| Work order |
Lift out, unaltered, the lines of the material below between the line holding "ATOM 15 N N" and the line holding "ATOM 28 O O", counting both.

═════ Given records ═════

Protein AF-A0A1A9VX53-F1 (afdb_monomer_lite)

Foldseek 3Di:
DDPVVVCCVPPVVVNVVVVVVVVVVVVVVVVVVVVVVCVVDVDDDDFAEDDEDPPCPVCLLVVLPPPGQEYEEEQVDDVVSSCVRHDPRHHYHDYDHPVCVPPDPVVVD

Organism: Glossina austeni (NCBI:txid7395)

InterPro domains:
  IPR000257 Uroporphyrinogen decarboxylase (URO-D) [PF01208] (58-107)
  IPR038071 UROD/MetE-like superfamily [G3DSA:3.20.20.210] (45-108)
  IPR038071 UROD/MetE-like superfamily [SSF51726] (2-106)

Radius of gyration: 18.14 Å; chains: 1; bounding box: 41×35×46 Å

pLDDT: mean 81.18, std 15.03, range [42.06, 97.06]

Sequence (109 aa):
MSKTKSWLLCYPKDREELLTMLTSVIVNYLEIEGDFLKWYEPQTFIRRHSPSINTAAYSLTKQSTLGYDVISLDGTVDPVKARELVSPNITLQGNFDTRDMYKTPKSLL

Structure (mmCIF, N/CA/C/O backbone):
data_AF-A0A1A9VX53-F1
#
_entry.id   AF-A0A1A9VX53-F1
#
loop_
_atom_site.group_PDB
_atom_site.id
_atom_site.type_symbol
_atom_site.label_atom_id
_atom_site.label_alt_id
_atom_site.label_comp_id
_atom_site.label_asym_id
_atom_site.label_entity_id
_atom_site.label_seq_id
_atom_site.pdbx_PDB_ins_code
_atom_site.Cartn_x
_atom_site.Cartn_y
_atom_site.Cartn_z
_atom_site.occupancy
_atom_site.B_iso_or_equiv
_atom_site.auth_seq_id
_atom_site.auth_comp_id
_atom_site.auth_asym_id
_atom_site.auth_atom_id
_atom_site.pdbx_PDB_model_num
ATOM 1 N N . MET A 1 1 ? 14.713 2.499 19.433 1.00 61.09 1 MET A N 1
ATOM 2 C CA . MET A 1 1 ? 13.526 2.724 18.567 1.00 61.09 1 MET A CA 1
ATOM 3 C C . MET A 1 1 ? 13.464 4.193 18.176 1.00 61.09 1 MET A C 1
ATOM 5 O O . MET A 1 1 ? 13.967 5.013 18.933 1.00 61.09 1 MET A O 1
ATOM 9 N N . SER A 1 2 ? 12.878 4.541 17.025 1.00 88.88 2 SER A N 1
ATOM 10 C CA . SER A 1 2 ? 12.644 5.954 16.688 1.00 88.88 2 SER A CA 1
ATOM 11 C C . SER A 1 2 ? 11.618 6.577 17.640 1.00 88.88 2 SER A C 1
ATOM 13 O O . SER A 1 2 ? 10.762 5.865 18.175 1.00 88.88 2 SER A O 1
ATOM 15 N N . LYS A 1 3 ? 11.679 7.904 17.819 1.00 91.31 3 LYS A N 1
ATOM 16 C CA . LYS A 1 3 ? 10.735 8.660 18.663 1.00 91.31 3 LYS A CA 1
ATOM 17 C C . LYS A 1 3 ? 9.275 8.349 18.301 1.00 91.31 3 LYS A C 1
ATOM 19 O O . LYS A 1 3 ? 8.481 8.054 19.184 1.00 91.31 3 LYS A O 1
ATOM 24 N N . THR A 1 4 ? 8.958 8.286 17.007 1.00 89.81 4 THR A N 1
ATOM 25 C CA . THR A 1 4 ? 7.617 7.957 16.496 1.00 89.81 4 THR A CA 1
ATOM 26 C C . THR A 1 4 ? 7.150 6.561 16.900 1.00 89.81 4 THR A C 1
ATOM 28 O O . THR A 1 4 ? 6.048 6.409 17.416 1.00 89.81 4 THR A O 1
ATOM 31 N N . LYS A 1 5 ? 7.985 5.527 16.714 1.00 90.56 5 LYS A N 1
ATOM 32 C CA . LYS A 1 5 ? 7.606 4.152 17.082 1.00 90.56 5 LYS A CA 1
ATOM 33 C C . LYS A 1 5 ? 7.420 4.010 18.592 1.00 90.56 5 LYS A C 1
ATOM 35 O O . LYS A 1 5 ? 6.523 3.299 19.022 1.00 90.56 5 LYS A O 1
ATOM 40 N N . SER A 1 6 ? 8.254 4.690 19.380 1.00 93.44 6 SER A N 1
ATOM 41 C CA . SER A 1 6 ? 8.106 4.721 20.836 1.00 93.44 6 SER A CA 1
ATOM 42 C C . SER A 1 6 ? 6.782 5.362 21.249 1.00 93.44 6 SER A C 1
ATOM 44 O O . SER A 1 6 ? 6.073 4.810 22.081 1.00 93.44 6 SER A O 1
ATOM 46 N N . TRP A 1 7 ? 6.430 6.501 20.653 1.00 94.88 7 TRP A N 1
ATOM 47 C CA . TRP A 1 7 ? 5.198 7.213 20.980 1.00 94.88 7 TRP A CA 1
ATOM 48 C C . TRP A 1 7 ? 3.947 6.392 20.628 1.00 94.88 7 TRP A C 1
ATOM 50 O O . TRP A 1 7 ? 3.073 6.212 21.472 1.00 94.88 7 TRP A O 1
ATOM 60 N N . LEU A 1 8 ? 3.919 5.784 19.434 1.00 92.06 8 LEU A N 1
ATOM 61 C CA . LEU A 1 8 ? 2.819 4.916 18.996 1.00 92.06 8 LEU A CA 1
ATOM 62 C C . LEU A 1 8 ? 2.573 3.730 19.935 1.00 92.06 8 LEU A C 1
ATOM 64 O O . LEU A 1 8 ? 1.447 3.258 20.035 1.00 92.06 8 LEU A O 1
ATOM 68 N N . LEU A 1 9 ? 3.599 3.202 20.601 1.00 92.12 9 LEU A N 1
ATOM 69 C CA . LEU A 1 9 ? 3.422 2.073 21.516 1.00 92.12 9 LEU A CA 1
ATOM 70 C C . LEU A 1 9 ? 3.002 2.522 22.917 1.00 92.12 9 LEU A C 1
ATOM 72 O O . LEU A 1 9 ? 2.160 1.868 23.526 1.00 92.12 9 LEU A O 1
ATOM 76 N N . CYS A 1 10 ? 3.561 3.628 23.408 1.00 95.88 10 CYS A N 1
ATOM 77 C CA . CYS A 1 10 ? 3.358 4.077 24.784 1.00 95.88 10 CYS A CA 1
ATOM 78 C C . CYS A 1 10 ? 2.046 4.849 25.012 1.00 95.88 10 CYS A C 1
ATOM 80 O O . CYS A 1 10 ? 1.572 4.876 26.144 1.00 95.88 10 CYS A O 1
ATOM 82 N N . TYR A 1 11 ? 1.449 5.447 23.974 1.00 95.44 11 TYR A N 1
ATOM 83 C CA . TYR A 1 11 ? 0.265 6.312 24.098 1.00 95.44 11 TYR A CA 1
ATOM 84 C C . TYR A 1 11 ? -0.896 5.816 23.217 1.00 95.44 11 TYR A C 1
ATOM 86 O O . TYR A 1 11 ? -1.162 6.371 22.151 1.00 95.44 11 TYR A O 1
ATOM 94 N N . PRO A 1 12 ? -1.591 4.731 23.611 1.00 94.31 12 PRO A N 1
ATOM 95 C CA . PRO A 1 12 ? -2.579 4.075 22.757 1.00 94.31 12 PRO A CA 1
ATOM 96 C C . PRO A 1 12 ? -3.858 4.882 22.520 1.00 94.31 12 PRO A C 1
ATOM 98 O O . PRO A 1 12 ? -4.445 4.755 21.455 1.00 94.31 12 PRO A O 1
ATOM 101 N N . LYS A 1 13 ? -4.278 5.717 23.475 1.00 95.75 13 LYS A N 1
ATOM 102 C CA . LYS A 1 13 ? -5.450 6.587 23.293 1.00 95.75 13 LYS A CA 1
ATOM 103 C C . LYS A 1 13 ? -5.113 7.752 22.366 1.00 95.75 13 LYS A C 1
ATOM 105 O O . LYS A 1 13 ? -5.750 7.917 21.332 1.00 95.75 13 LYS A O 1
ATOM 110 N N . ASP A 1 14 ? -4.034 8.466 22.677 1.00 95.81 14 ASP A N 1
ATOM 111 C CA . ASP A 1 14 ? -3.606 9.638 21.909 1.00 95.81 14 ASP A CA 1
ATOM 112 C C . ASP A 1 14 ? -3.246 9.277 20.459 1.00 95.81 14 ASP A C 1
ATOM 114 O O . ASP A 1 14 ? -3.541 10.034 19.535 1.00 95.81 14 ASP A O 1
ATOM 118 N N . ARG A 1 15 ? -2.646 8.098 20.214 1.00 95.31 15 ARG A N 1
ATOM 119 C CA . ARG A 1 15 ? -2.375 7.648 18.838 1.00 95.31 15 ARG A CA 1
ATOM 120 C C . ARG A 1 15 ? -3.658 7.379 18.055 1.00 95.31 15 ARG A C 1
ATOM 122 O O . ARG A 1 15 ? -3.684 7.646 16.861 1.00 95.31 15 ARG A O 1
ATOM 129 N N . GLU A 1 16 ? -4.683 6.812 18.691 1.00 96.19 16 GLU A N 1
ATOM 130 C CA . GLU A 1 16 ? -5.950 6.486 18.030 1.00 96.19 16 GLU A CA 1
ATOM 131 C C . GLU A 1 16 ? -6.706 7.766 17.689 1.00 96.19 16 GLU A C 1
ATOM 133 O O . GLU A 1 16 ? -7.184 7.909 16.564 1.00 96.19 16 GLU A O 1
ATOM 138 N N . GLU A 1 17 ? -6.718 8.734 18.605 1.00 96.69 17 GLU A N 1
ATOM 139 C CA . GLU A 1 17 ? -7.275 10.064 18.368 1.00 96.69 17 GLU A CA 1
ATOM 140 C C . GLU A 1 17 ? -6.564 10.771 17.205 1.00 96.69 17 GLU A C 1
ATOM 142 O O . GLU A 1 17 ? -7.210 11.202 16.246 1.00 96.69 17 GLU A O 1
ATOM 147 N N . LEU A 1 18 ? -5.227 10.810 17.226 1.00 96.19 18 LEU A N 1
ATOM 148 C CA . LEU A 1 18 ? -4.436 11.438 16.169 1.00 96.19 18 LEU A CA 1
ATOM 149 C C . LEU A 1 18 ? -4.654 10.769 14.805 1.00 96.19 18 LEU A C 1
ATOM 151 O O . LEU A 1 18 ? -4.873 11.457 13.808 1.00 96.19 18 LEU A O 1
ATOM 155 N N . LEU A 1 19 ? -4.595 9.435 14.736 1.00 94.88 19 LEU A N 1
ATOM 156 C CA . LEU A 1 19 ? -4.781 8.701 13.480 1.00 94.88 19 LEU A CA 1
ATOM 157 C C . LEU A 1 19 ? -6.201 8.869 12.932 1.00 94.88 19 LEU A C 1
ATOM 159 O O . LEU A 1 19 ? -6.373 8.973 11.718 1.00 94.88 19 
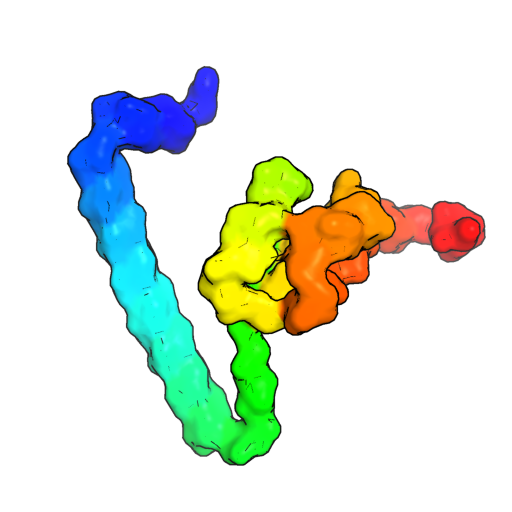LEU A O 1
ATOM 163 N N . THR A 1 20 ? -7.205 8.955 13.805 1.00 97.00 20 THR A N 1
ATOM 164 C CA . THR A 1 20 ? -8.593 9.225 13.408 1.00 97.00 20 THR A CA 1
ATOM 165 C C . THR A 1 20 ? -8.730 10.630 12.832 1.00 97.00 20 THR A C 1
ATOM 167 O O . THR A 1 20 ? -9.286 10.797 11.745 1.00 97.00 20 THR A O 1
ATOM 170 N N . MET A 1 21 ? -8.158 11.635 13.502 1.00 97.06 21 MET A N 1
ATOM 171 C CA . MET A 1 21 ? -8.170 13.018 13.027 1.00 97.06 21 MET A CA 1
ATOM 172 C C . MET A 1 21 ? -7.490 13.138 11.658 1.00 97.06 21 MET A C 1
ATOM 174 O O . MET A 1 21 ? -8.084 13.675 10.723 1.00 97.06 21 MET A O 1
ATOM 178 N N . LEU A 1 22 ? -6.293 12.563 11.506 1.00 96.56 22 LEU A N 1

═════

| Output for this exercise |
ATOM 15 N N . LYS A 1 3 ? 11.679 7.904 17.819 1.00 91.31 3 LYS A N 1
ATOM 16 C CA . LYS A 1 3 ? 10.735 8.660 18.663 1.00 91.31 3 LYS A CA 1
ATOM 17 C C . LYS A 1 3 ? 9.275 8.349 18.301 1.00 91.31 3 LYS A C 1
ATOM 19 O O . LYS A 1 3 ? 8.481 8.054 19.184 1.00 91.31 3 LYS A O 1
ATOM 24 N N . THR A 1 4 ? 8.958 8.286 17.007 1.00 89.81 4 THR A N 1
ATOM 25 C CA . THR A 1 4 ? 7.617 7.957 16.496 1.00 89.81 4 THR A CA 1
ATOM 26 C C . THR A 1 4 ? 7.150 6.561 16.900 1.00 89.81 4 THR A C 1
ATOM 28 O O . THR A 1 4 ? 6.048 6.409 17.416 1.00 89.81 4 THR A O 1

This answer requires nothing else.